= Exercise instructions =
Your answer should consist only of the lines below from the one with "ATOM 5 O O ." through the one with "ATOM 22 N N", copied exactly.

+--

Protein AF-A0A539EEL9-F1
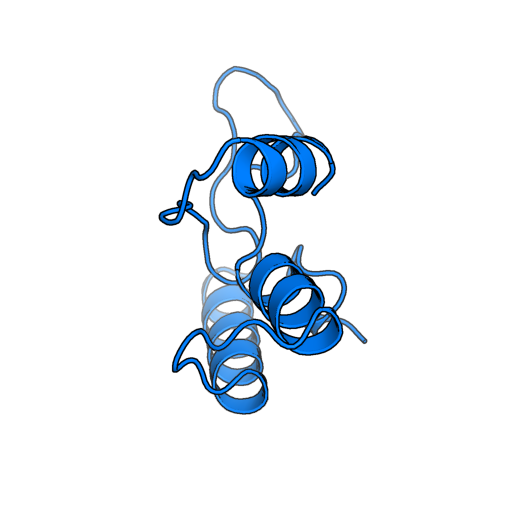 (afdb_monomer_lite)

pLDDT: mean 94.71, std 6.33, range [69.5, 98.56]

Foldseek 3Di:
DVVVVVVVVVPDDDDDFDALLDDDDPVDPPDSHTHHPLQVVVVCVVVVHDDVDDSVVSLVVSVVVCVVVVHDRNDPRSVD

Secondary structure (DSSP, 8-state):
-HHHHHHHHTT------BGGG---BTTBTT---SPBHHHHHHHHHHTT------HHHHHHHHHHHHHHTT-----SGGG-

Sequence (80 aa):
MANILATLQVGVTTVDSAVAGLGGCPYAQGASGNVATEDVIYMLHGMGITTGVDLPALIEVGRFICAKLERTNQSKVGRA

Structure (mmCIF, N/CA/C/O backbone):
data_AF-A0A539EEL9-F1
#
_entry.id   AF-A0A539EEL9-F1
#
loop_
_atom_site.group_PDB
_atom_site.id
_atom_site.type_symbol
_atom_site.label_atom_id
_atom_site.label_alt_id
_atom_site.label_comp_id
_atom_site.label_asym_id
_atom_site.label_entity_id
_atom_site.label_seq_id
_atom_site.pdbx_PDB_ins_code
_atom_site.Cartn_x
_atom_site.Cartn_y
_atom_site.Cartn_z
_atom_site.occupancy
_atom_site.B_iso_or_equiv
_atom_site.auth_seq_id
_atom_site.auth_comp_id
_atom_site.auth_asym_id
_atom_site.auth_atom_id
_atom_site.pdbx_PDB_model_num
ATOM 1 N N . MET A 1 1 ? 4.083 3.786 7.617 1.00 90.19 1 MET A N 1
ATOM 2 C CA . MET A 1 1 ? 3.259 2.925 8.495 1.00 90.19 1 MET A CA 1
ATOM 3 C C . MET A 1 1 ? 2.619 3.706 9.632 1.00 90.19 1 MET A C 1
ATOM 5 O O . MET A 1 1 ? 1.402 3.746 9.657 1.00 90.19 1 MET A O 1
ATOM 9 N N . ALA A 1 2 ? 3.381 4.377 10.508 1.00 95.12 2 ALA A N 1
ATOM 10 C CA . ALA A 1 2 ? 2.828 5.079 11.680 1.00 95.12 2 ALA A CA 1
ATOM 11 C C . ALA A 1 2 ? 1.638 6.012 11.372 1.00 95.12 2 ALA A C 1
ATOM 13 O O . ALA A 1 2 ? 0.614 5.922 12.037 1.00 95.12 2 ALA A O 1
ATOM 14 N N . ASN A 1 3 ? 1.729 6.830 10.316 1.00 96.50 3 ASN A N 1
ATOM 15 C CA . ASN A 1 3 ? 0.630 7.724 9.933 1.00 96.50 3 ASN A CA 1
ATOM 16 C C . ASN A 1 3 ? -0.649 6.960 9.564 1.00 96.50 3 ASN A C 1
ATOM 18 O O . ASN A 1 3 ? -1.724 7.370 9.970 1.00 96.50 3 ASN A O 1
ATOM 22 N N . ILE A 1 4 ? -0.536 5.830 8.857 1.00 97.31 4 ILE A N 1
ATOM 23 C CA . ILE A 1 4 ? -1.695 4.998 8.502 1.00 97.31 4 ILE A CA 1
ATOM 24 C C . ILE A 1 4 ? -2.319 4.393 9.760 1.00 97.31 4 ILE A C 1
ATOM 26 O O . ILE A 1 4 ? -3.533 4.426 9.923 1.00 97.31 4 ILE A O 1
ATOM 30 N N . LEU A 1 5 ? -1.501 3.893 10.689 1.00 97.19 5 LEU A N 1
ATOM 31 C CA . LEU A 1 5 ? -2.007 3.388 11.966 1.00 97.19 5 LEU A CA 1
ATOM 32 C C . LEU A 1 5 ? -2.781 4.474 12.732 1.00 97.19 5 LEU A C 1
ATOM 34 O O . LEU A 1 5 ? -3.882 4.213 13.211 1.00 97.19 5 LEU A O 1
ATOM 38 N N . ALA A 1 6 ? -2.243 5.6
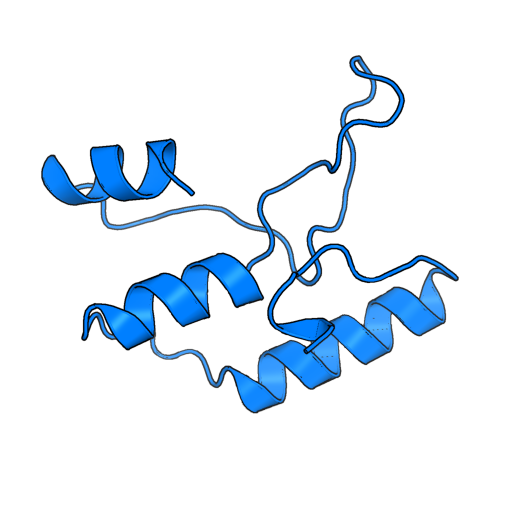93 12.794 1.00 98.06 6 ALA A N 1
ATOM 39 C CA . ALA A 1 6 ? -2.910 6.820 13.441 1.00 98.06 6 ALA A CA 1
ATOM 40 C C . ALA A 1 6 ? -4.235 7.191 12.748 1.00 98.06 6 ALA A C 1
ATOM 42 O O . ALA A 1 6 ? -5.221 7.477 13.423 1.00 98.06 6 ALA A O 1
ATOM 43 N N . THR A 1 7 ? -4.302 7.144 11.412 1.00 97.69 7 THR A N 1
ATOM 44 C CA . THR A 1 7 ? -5.547 7.436 10.681 1.00 97.69 7 THR A CA 1
ATOM 45 C C . THR A 1 7 ? -6.615 6.362 10.892 1.00 97.69 7 THR A C 1
ATOM 47 O O . THR A 1 7 ? -7.792 6.694 11.026 1.00 97.69 7 THR A O 1
ATOM 50 N N . LEU A 1 8 ? -6.223 5.085 10.978 1.00 97.12 8 LEU A N 1
ATOM 51 C CA . LEU A 1 8 ? -7.154 3.986 11.272 1.00 97.12 8 LEU A CA 1
ATOM 52 C C . LEU A 1 8 ? -7.826 4.178 12.643 1.00 97.12 8 LEU A C 1
ATOM 54 O O . LEU A 1 8 ? -9.020 3.929 12.787 1.00 97.12 8 LEU A O 1
ATOM 58 N N . GLN A 1 9 ? -7.086 4.681 13.637 1.00 96.81 9 GLN A N 1
ATOM 59 C CA . GLN A 1 9 ? -7.603 4.936 14.991 1.00 96.81 9 GLN A CA 1
ATOM 60 C C . GLN A 1 9 ? -8.686 6.021 15.043 1.00 96.81 9 GLN A C 1
ATOM 62 O O . GLN A 1 9 ? -9.500 6.019 15.964 1.00 96.81 9 GLN A O 1
ATOM 67 N N . VAL A 1 10 ? -8.720 6.927 14.062 1.00 97.81 10 VAL A N 1
ATOM 68 C CA . VAL A 1 10 ? -9.743 7.981 13.945 1.00 97.81 10 VAL A CA 1
ATOM 69 C C . VAL A 1 10 ? -10.813 7.659 12.895 1.00 97.81 10 VAL A C 1
ATOM 71 O O . VAL A 1 10 ? -11.584 8.534 12.511 1.00 97.81 10 VAL A O 1
ATOM 74 N N . GLY A 1 11 ? -10.886 6.402 12.442 1.00 97.62 11 GLY A N 1
ATOM 75 C CA . GLY A 1 11 ? -11.971 5.903 11.594 1.00 97.62 11 GLY A CA 1
ATOM 76 C C . GLY A 1 11 ? -11.751 6.032 10.086 1.00 97.62 11 GLY A C 1
ATOM 77 O O . GLY A 1 11 ? -12.688 5.802 9.324 1.00 97.62 11 GLY A O 1
ATOM 78 N N . VAL A 1 12 ? -10.543 6.370 9.620 1.00 98.19 12 VAL A N 1
ATOM 79 C CA . VAL A 1 12 ? -10.230 6.310 8.182 1.00 98.19 12 VAL A CA 1
ATOM 80 C C . VAL A 1 12 ? -10.196 4.850 7.733 1.00 98.19 12 VAL A C 1
ATOM 82 O O . VAL A 1 12 ? -9.515 4.035 8.345 1.00 98.19 12 VAL A O 1
ATOM 85 N N . THR A 1 13 ? -10.896 4.519 6.648 1.00 97.62 13 THR A 
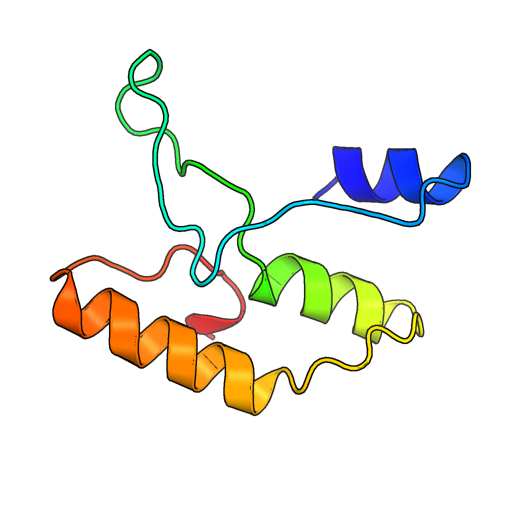N 1
ATOM 86 C CA . THR A 1 13 ? -11.001 3.143 6.120 1.00 97.62 13 THR A CA 1
ATOM 87 C C . THR A 1 13 ? -10.430 2.973 4.713 1.00 97.62 13 THR A C 1
ATOM 89 O O . THR A 1 13 ? -10.411 1.865 4.188 1.00 97.62 13 THR A O 1
ATOM 92 N N . THR A 1 14 ? -9.956 4.055 4.090 1.00 97.62 14 THR A N 1
ATOM 93 C CA . THR A 1 14 ? -9.375 4.052 2.739 1.00 97.62 14 THR A CA 1
ATOM 94 C C . THR A 1 14 ? -7.969 4.636 2.786 1.00 97.62 14 THR A C 1
ATOM 96 O O . THR A 1 14 ? -7.761 5.700 3.367 1.00 97.62 14 THR A O 1
ATOM 99 N N . VAL A 1 15 ? -7.004 3.925 2.202 1.00 96.56 15 VAL A N 1
ATOM 100 C CA . VAL A 1 15 ? -5.583 4.290 2.203 1.00 96.56 15 VAL A CA 1
ATOM 101 C C . VAL A 1 15 ? -4.994 3.991 0.832 1.00 96.56 15 VAL A C 1
ATOM 103 O O . VAL A 1 15 ? -5.039 2.849 0.377 1.00 96.56 15 VAL A O 1
ATOM 106 N N . ASP A 1 16 ? -4.376 4.995 0.221 1.00 97.38 16 ASP A N 1
ATOM 107 C CA . ASP A 1 16 ? -3.650 4.817 -1.032 1.00 97.38 16 ASP A CA 1
ATOM 108 C C . ASP A 1 16 ? -2.244 4.260 -0.783 1.00 97.38 16 ASP A C 1
ATOM 110 O O . ASP A 1 16 ? -1.558 4.596 0.189 1.00 97.38 16 ASP A O 1
ATOM 114 N N . SER A 1 17 ? -1.802 3.387 -1.683 1.00 97.44 17 SER A N 1
ATOM 115 C CA . SER A 1 17 ? -0.477 2.768 -1.662 1.00 97.44 17 SER A CA 1
ATOM 116 C C . SER A 1 17 ? -0.052 2.387 -3.080 1.00 97.44 17 SER A C 1
ATOM 118 O O . SER A 1 17 ? -0.856 2.457 -4.009 1.00 97.44 17 SER A O 1
ATOM 120 N N . ALA A 1 18 ? 1.207 1.987 -3.258 1.00 97.50 18 ALA A N 1
ATOM 121 C CA . ALA A 1 18 ? 1.700 1.497 -4.540 1.00 97.50 18 ALA A CA 1
ATOM 122 C C . ALA A 1 18 ? 2.381 0.138 -4.376 1.00 97.50 18 ALA A C 1
ATOM 124 O O . ALA A 1 18 ? 3.175 -0.057 -3.452 1.00 97.50 18 ALA A O 1
ATOM 125 N N . VAL A 1 19 ? 2.113 -0.782 -5.305 1.00 97.81 19 VAL A N 1
ATOM 126 C CA . VAL A 1 19 ? 2.768 -2.097 -5.352 1.00 97.81 19 VAL A CA 1
ATOM 127 C C . VAL A 1 19 ? 4.286 -1.936 -5.303 1.00 97.81 19 VAL A C 1
ATOM 129 O O . VAL A 1 19 ? 4.815 -1.014 -5.925 1.00 97.81 19 VAL A O 1
ATOM 132 N N . ALA A 1 20 ? 4.982 -2.774 -4.535 1.00 96.81 20 ALA A N 1
ATOM 133 C CA . ALA A 1 20 ? 6.433 -2.742 -4.355 1.00 96.81 20 ALA A CA 1
ATOM 134 C C . ALA A 1 20 ? 7.026 -1.378 -3.927 1.00 96.81 20 ALA A C 1
ATOM 136 O O . ALA A 1 20 ? 8.236 -1.161 -4.053 1.00 96.81 20 ALA A O 1
ATOM 137 N N . GLY A 1 21 ? 6.198 -0.445 -3.438 1.00 95.69 21 GLY A N 1
ATOM 138 C CA . GLY A 1 21 ? 6.592 0.938 -3.152 1.00 95.69 21 GLY A CA 1
ATOM 139 C C . GLY A 1 21 ? 6.923 1.749 -4.409 1.00 95.69 21 GLY A C 1
ATOM 140 O O . GLY A 1 21 ? 7.782 2.629 -4.370 1.00 95.69 21 GLY A O 1
ATOM 141 N N . LEU A 1 22 ? 6.292 1.436 -5.546 1.00 94.00 22 LEU A N 1
ATOM 142 C CA . LEU A 1 22 ? 6.550 2.125 -6.809 1.00 94.00 22 LEU A CA 1
ATOM 143 C C . LEU A 1 22 ? 6.297 3.636 -6.730 1.00 94.00 22 LEU A C 1
ATOM 145 O O . LEU A 1 22 ? 5.425 4.138 -6.017 1.00 94.00 22 LEU A O 1
ATOM 149 N N . GLY A 1 23 ? 7.060 4.353 -7.553 1.00 90.31 23 GLY A N 1
ATOM 150 C CA . GLY A 1 23 ? 7.066 5.807 -7.626 1.00 90.31 23 GLY A CA 1
ATOM 151 C C . GLY A 1 23 ? 8.367 6.403 -7.095 1.00 90.31 23 GLY A C 1
ATOM 152 O O . GLY A 1 23 ? 9.451 5.818 -7.221 1.00 90.31 23 GLY A O 1
ATOM 153 N N . GLY A 1 24 ? 8.243 7.616 -6.569 1.00 87.31 24 GLY A N 1
ATOM 154 C CA . GLY A 1 24 ? 9.329 8.467 -6.099 1.00 87.31 24 GLY A CA 1
ATOM 155 C C . GLY A 1 24 ? 8.826 9.902 -5.953 1.00 87.31 24 GLY A C 1
ATOM 156 O O . GLY A 1 24 ? 7.790 10.255 -6.515 1.00 87.31 24 GLY A O 1
ATOM 157 N N . CYS A 1 25 ? 9.539 10.729 -5.194 1.00 84.06 25 CYS A N 1
ATOM 158 C CA . CYS A 1 25 ? 9.205 12.143 -5.061 1.00 84.06 25 CYS A CA 1
ATOM 159 C C . CYS A 1 25 ? 10.141 12.972 -5.955 1.00 84.06 25 CYS A C 1
ATOM 161 O O . CYS A 1 25 ? 11.352 12.926 -5.735 1.00 84.06 25 CYS A O 1
ATOM 163 N N . PRO A 1 26 ? 9.628 13.761 -6.919 1.00 85.56 26 PRO A N 1
ATOM 164 C CA . PRO A 1 26 ? 10.477 14.606 -7.764 1.00 85.56 26 PRO A CA 1
ATOM 165 C C . PRO A 1 26 ? 11.194 15.709 -6.967 1.00 85.56 26 PRO A C 1
ATOM 167 O O . PRO A 1 26 ? 12.201 16.237 -7.424 1.00 85.56 26 PRO A O 1
ATOM 170 N N . TYR A 1 27 ? 10.702 16.029 -5.766 1.00 87.31 27 TYR A N 1
ATOM 171 C CA . TYR A 1 27 ? 11.262 17.054 -4.882 1.00 87.31 27 TYR A CA 1
ATOM 172 C C . TYR A 1 27 ? 12.207 16.498 -3.807 1.00 87.31 27 TYR A C 1
ATOM 174 O O . TYR A 1 27 ? 12.901 17.273 -3.155 1.00 87.31 27 TYR A O 1
ATOM 182 N N . ALA A 1 28 ? 12.234 15.178 -3.592 1.00 83.19 28 ALA A N 1
ATOM 183 C CA . ALA A 1 28 ? 13.051 14.544 -2.558 1.00 83.19 28 ALA A CA 1
ATOM 184 C C . ALA A 1 28 ? 13.880 13.410 -3.167 1.00 83.19 28 ALA A C 1
ATOM 186 O O . ALA A 1 28 ? 13.439 12.262 -3.277 1.00 83.19 28 ALA A O 1
ATOM 187 N N . GLN A 1 29 ? 15.099 13.756 -3.575 1.00 76.25 29 GLN A N 1
ATOM 188 C CA . GLN A 1 29 ? 16.024 12.838 -4.223 1.00 76.25 29 GLN A CA 1
ATOM 189 C C . GLN A 1 29 ? 16.370 11.666 -3.291 1.00 76.25 29 GLN A C 1
ATOM 191 O O . GLN A 1 29 ? 16.789 11.862 -2.154 1.00 76.25 29 GLN A O 1
ATOM 196 N N . GLY A 1 30 ? 16.171 10.436 -3.770 1.00 72.44 30 GLY A N 1
ATOM 197 C CA . GLY A 1 30 ? 16.444 9.216 -3.002 1.00 72.44 30 GLY A CA 1
ATOM 198 C C . GLY A 1 30 ? 15.359 8.818 -1.994 1.00 72.44 30 GLY A C 1
ATOM 199 O O . GLY A 1 30 ? 15.514 7.799 -1.323 1.00 72.44 30 GLY A O 1
ATOM 200 N N . ALA A 1 31 ? 14.253 9.563 -1.891 1.00 76.19 31 ALA A N 1
ATOM 201 C CA . ALA A 1 31 ? 13.121 9.133 -1.077 1.00 76.19 31 ALA A CA 1
ATOM 202 C C . ALA A 1 31 ? 12.484 7.862 -1.662 1.00 76.19 31 ALA A C 1
ATOM 204 O O . ALA A 1 31 ? 12.315 7.736 -2.876 1.00 76.19 31 ALA A O 1
ATOM 205 N N . SER A 1 32 ? 12.072 6.946 -0.784 1.00 69.50 32 SER A N 1
ATOM 206 C CA . SER A 1 32 ? 11.492 5.642 -1.135 1.00 69.50 32 SER A CA 1
ATOM 207 C C . SER A 1 32 ? 10.167 5.719 -1.913 1.00 69.50 32 SER A C 1
ATOM 209 O O . SER A 1 32 ? 9.719 4.704 -2.426 1.00 69.50 32 SER A O 1
ATOM 211 N N . GLY A 1 33 ? 9.559 6.906 -2.038 1.00 77.69 33 GLY A N 1
ATOM 212 C CA . GLY A 1 33 ? 8.332 7.131 -2.801 1.00 77.69 33 GLY A CA 1
ATOM 213 C C . GLY A 1 33 ? 7.069 6.831 -1.998 1.00 77.69 33 GLY A C 1
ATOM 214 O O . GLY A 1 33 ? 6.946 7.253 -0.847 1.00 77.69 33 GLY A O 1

+--

= Answer section =
ATOM 5 O O . MET A 1 1 ? 1.402 3.746 9.657 1.00 90.19 1 MET A O 1
ATOM 9 N N . ALA A 1 2 ? 3.381 4.377 10.508 1.00 95.12 2 ALA A N 1
ATOM 10 C CA . ALA A 1 2 ? 2.828 5.079 11.680 1.00 95.12 2 ALA A CA 1
ATOM 11 C C . ALA A 1 2 ? 1.638 6.012 11.372 1.00 95.12 2 ALA A C 1
ATOM 13 O O . ALA A 1 2 ? 0.614 5.922 12.037 1.00 95.12 2 ALA A O 1
ATOM 14 N N . ASN A 1 3 ? 1.729 6.830 10.316 1.00 96.50 3 ASN A N 1
ATOM 15 C CA . ASN A 1 3 ? 0.630 7.724 9.933 1.00 96.50 3 ASN A CA 1
ATOM 16 C C . ASN A 1 3 ? -0.649 6.960 9.564 1.00 96.50 3 ASN A C 1
ATOM 18 O O . ASN A 1 3 ? -1.724 7.370 9.970 1.00 96.50 3 ASN A O 1
ATOM 22 N N . ILE A 1 4 ? -0.536 5.830 8.857 1.00 97.31 4 ILE A N 1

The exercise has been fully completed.